あの人のことではない。あの人に憧れて改名した放火常習犯のことである。
ブルース・リーは1960年7月31日、ジョージ・ピーター・ディンズデイルとしてマンチェスターに生まれた。母親は売春婦だった。父親は誰だか判らない。3歳までは祖母に育てられた。母親に引き取られても、すぐに孤児院に入れられた。その生い立ちはあまりにも悲惨である。
更に不幸なことに、先天的に右手が麻痺しており、癲癇の症状もあった。やがて身体障害者の施設に入れられたが、ここで同性愛者に犯された。検事によれば、
「これが後の非行を決定づけ、逮捕の切っ掛けになったのである」
1979年12月4日、イーストヨークシャーのヘイスティ家が放火され、3人の息子が焼死した。うちの一人で長男のチャールズ・ヘイスティが札付きのワルで、何らかの報復に遭って放火されたのではないかと噂された。
やがてチャールズが同性愛者と付き合っていたとの聞き込みがあった。その線で捜査は進められ、ブルース・リーの名が浮上したというわけである。
犯行の直前に「ブルース・リー」に改名したこの男は、過去11年にも渡る放火の数々を自供した。最初の犯行は9歳の時である。近所のショッピング・アーケードに火をつけたのだ。1973年6月23日には初めて死者が出た。犠牲者はまだ6歳の少年だった。
1977年1月5日には老人ホームに火をつけた。11人も死者が出る大惨事となった。
人に直に火を放つという凄まじいものもある。1974年12月23日、82歳の老夫人が安楽椅子に座ったまま、あたかも人体自然発火現象のような状態で焼死した。夫人はヘビー・スモーカーだったことから煙草が原因かに思われていたが、実はブルース・リーの仕業だった。イタズラして怒られた腹いせに、彼女がうたた寝している隙に灯油をかけて火を放ったのだ。

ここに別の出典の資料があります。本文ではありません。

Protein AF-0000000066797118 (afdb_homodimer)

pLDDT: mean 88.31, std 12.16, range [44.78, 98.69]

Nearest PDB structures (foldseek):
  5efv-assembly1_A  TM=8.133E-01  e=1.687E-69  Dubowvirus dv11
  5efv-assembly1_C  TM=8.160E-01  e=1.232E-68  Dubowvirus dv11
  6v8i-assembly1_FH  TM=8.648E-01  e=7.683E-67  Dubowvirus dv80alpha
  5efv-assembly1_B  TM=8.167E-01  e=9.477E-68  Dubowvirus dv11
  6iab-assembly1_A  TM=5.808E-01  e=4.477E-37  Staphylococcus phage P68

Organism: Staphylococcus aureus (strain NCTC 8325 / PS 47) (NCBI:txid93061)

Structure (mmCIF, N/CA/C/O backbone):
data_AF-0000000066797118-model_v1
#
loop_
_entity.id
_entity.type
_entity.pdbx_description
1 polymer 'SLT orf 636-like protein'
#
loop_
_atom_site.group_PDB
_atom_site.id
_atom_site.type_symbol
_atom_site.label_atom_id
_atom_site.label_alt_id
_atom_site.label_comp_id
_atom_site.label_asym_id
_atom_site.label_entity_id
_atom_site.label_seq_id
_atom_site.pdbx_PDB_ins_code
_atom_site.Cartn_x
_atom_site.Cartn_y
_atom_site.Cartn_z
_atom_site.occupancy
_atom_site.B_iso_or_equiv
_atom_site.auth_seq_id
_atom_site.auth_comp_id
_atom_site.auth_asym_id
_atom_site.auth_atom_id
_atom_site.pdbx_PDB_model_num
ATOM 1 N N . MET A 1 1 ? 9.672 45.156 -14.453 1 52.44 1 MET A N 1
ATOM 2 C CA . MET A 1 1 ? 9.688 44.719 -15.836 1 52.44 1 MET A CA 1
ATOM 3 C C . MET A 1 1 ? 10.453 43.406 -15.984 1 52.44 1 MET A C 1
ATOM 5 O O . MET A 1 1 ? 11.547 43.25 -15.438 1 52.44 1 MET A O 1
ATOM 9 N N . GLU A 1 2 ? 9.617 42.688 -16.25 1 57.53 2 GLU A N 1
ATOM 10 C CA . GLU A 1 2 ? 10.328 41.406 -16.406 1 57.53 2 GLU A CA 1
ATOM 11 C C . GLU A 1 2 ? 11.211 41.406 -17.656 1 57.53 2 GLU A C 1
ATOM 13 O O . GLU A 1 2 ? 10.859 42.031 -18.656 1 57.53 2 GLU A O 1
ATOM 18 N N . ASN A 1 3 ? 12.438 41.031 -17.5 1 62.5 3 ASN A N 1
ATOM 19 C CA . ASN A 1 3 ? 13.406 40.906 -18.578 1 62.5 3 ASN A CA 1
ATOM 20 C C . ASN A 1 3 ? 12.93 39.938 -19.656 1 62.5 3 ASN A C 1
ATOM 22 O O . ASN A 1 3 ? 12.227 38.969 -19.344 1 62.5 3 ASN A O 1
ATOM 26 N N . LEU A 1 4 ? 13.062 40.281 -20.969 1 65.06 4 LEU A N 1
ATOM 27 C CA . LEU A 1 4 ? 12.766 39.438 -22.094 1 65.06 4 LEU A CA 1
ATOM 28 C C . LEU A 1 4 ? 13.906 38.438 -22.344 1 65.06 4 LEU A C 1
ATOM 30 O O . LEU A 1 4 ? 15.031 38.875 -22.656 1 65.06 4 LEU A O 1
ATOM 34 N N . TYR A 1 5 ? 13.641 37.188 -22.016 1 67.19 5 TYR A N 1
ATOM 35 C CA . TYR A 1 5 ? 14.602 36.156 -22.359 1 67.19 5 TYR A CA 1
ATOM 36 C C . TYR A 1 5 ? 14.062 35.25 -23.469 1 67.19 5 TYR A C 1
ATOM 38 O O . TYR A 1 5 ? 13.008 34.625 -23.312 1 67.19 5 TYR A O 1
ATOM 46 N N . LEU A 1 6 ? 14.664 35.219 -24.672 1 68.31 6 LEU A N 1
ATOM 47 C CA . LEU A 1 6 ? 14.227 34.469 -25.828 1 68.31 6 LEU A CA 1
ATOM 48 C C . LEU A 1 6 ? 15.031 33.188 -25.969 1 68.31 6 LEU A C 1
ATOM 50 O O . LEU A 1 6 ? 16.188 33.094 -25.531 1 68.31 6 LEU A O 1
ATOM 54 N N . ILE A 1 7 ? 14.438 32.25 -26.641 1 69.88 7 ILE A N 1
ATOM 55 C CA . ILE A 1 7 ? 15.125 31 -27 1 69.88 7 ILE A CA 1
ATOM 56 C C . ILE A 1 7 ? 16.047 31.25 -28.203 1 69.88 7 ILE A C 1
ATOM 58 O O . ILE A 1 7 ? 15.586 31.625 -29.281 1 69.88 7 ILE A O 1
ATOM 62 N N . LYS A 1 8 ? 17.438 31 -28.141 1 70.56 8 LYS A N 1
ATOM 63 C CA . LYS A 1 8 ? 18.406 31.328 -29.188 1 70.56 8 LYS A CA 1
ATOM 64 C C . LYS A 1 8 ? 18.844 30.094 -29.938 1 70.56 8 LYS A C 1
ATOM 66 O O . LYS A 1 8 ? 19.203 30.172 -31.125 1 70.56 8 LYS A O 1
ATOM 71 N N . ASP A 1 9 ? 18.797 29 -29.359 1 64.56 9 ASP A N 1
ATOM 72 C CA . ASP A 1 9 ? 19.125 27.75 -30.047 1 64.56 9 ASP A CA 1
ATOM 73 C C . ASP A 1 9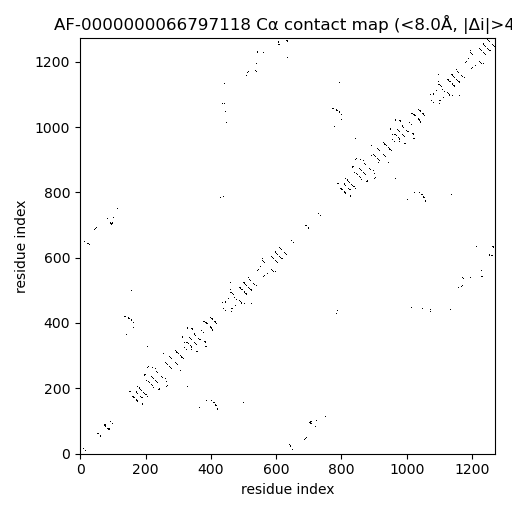 ? 17.859 27.094 -30.609 1 64.56 9 ASP A C 1
ATOM 75 O O . ASP A 1 9 ? 17.172 26.344 -29.906 1 64.56 9 ASP A O 1
ATOM 79 N N . LEU A 1 10 ? 17.422 27.453 -31.719 1 69.56 10 LEU A N 1
ATOM 80 C CA . LEU A 1 10 ? 16.172 27.016 -32.344 1 69.56 10 LEU A CA 1
ATOM 81 C C . LEU A 1 10 ? 16.344 25.641 -32.969 1 69.56 10 LEU A C 1
ATOM 83 O O . LEU A 1 10 ? 15.359 25.047 -33.438 1 69.56 10 LEU A O 1
ATOM 87 N N . GLY A 1 11 ? 17.328 25.109 -32.938 1 61.22 11 GLY A N 1
ATOM 88 C CA . GLY A 1 11 ? 17.625 23.844 -33.594 1 61.22 11 GLY A CA 1
ATOM 89 C C . GLY A 1 11 ? 17.891 23.984 -35.062 1 61.22 11 GLY A C 1
ATOM 90 O O . GLY A 1 11 ? 17.5 24.984 -35.688 1 61.22 11 GLY A O 1
ATOM 91 N N . ALA A 1 12 ? 18.688 23.25 -35.812 1 58.88 12 ALA A N 1
ATOM 92 C CA . ALA A 1 12 ? 19.188 23.328 -37.188 1 58.88 12 ALA A CA 1
ATOM 93 C C . ALA A 1 12 ? 18.078 22.984 -38.188 1 58.88 12 ALA A C 1
ATOM 95 O O . ALA A 1 12 ? 18.109 23.453 -39.312 1 58.88 12 ALA A O 1
ATOM 96 N N . LEU A 1 13 ? 17.172 21.953 -37.812 1 58.66 13 LEU A N 1
ATOM 97 C CA . LEU A 1 13 ? 16.203 21.531 -38.812 1 58.66 13 LEU A CA 1
ATOM 98 C C . LEU A 1 13 ? 14.867 22.25 -38.625 1 58.66 13 LEU A C 1
ATOM 100 O O . LEU A 1 13 ? 14.383 22.359 -37.5 1 58.66 13 LEU A O 1
ATOM 104 N N . ALA A 1 14 ? 14.391 22.875 -39.594 1 59.75 14 ALA A N 1
ATOM 105 C CA . ALA A 1 14 ? 13.156 23.656 -39.656 1 59.75 14 ALA A CA 1
ATOM 106 C C . ALA A 1 14 ? 11.93 22.781 -39.406 1 59.75 14 ALA A C 1
ATOM 108 O O . ALA A 1 14 ? 11.164 22.5 -40.344 1 59.75 14 ALA A O 1
ATOM 109 N N . GLY A 1 15 ? 11.953 22 -38.312 1 62.81 15 GLY A N 1
ATOM 110 C CA . GLY A 1 15 ? 10.844 21.094 -38 1 62.81 15 GLY A CA 1
ATOM 111 C C . GLY A 1 15 ? 9.945 21.594 -36.906 1 62.81 15 GLY A C 1
ATOM 112 O O . GLY A 1 15 ? 9.891 22.797 -36.625 1 62.81 15 GLY A O 1
ATOM 113 N N . ARG A 1 16 ? 9.242 20.625 -36.188 1 64.88 16 ARG A N 1
ATOM 114 C CA . ARG A 1 16 ? 8.211 20.891 -35.188 1 64.88 16 ARG A CA 1
ATOM 115 C C . ARG A 1 16 ? 8.797 21.578 -33.969 1 64.88 16 ARG A C 1
ATOM 117 O O . ARG A 1 16 ? 8.203 22.516 -33.438 1 64.88 16 ARG A O 1
ATOM 124 N N . ASP A 1 17 ? 9.891 21.219 -33.688 1 66 17 ASP A N 1
ATOM 125 C CA . ASP A 1 17 ? 10.539 21.766 -32.5 1 66 17 ASP A CA 1
ATOM 126 C C . ASP A 1 17 ? 10.969 23.203 -32.719 1 66 17 ASP A C 1
ATOM 128 O O . ASP A 1 17 ? 10.828 24.047 -31.812 1 66 17 ASP A O 1
ATOM 132 N N . TYR A 1 18 ? 11.422 23.438 -33.688 1 69.31 18 TYR A N 1
ATOM 133 C CA . TYR A 1 18 ? 11.812 24.781 -34.094 1 69.31 18 TYR A CA 1
ATOM 134 C C . TYR A 1 18 ? 10.617 25.734 -34.031 1 69.31 18 TYR A C 1
ATOM 136 O O . TYR A 1 18 ? 10.719 26.828 -33.469 1 69.31 18 TYR A O 1
ATOM 144 N N . ARG A 1 19 ? 9.594 25.266 -34.438 1 72.31 19 ARG A N 1
ATOM 145 C CA . ARG A 1 19 ? 8.383 26.078 -34.531 1 72.31 19 ARG A CA 1
ATOM 146 C C . ARG A 1 19 ? 7.828 26.359 -33.125 1 72.31 19 ARG A C 1
ATOM 148 O O . ARG A 1 19 ? 7.375 27.469 -32.844 1 72.31 19 ARG A O 1
ATOM 155 N N . ALA A 1 20 ? 7.816 25.438 -32.5 1 72 20 ALA A N 1
ATOM 156 C CA . ALA A 1 20 ? 7.305 25.578 -31.125 1 72 20 ALA A CA 1
ATOM 157 C C . ALA A 1 20 ? 8.133 26.578 -30.328 1 72 20 ALA A C 1
ATOM 159 O O . ALA A 1 20 ? 7.586 27.406 -29.594 1 72 20 ALA A O 1
ATOM 160 N N . LYS A 1 21 ? 9.352 26.484 -30.516 1 73.81 21 LYS A N 1
ATOM 161 C CA . LYS A 1 21 ? 10.242 27.406 -29.812 1 73.81 21 LYS A CA 1
ATOM 162 C C . LYS A 1 21 ? 10.078 28.844 -30.328 1 73.81 21 LYS A C 1
ATOM 164 O O . LYS A 1 21 ? 10.117 29.797 -29.547 1 73.81 21 LYS A O 1
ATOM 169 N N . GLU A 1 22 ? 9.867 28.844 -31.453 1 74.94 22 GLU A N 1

まったく恐るべきボンクラ超特急である。よりによってブルース・リーに改名したってところが、彼のボンクラぶりに拍車をかけている。
かくして我らがヒーロー、ブルース・リーは合計26人の殺害と放火の容疑で起訴された。しかし、精神障害があるとして、パークレイン特別病棟に収容された。そのために彼の写真は公表されていない。だから、あの人に似ているかどうかは判らない。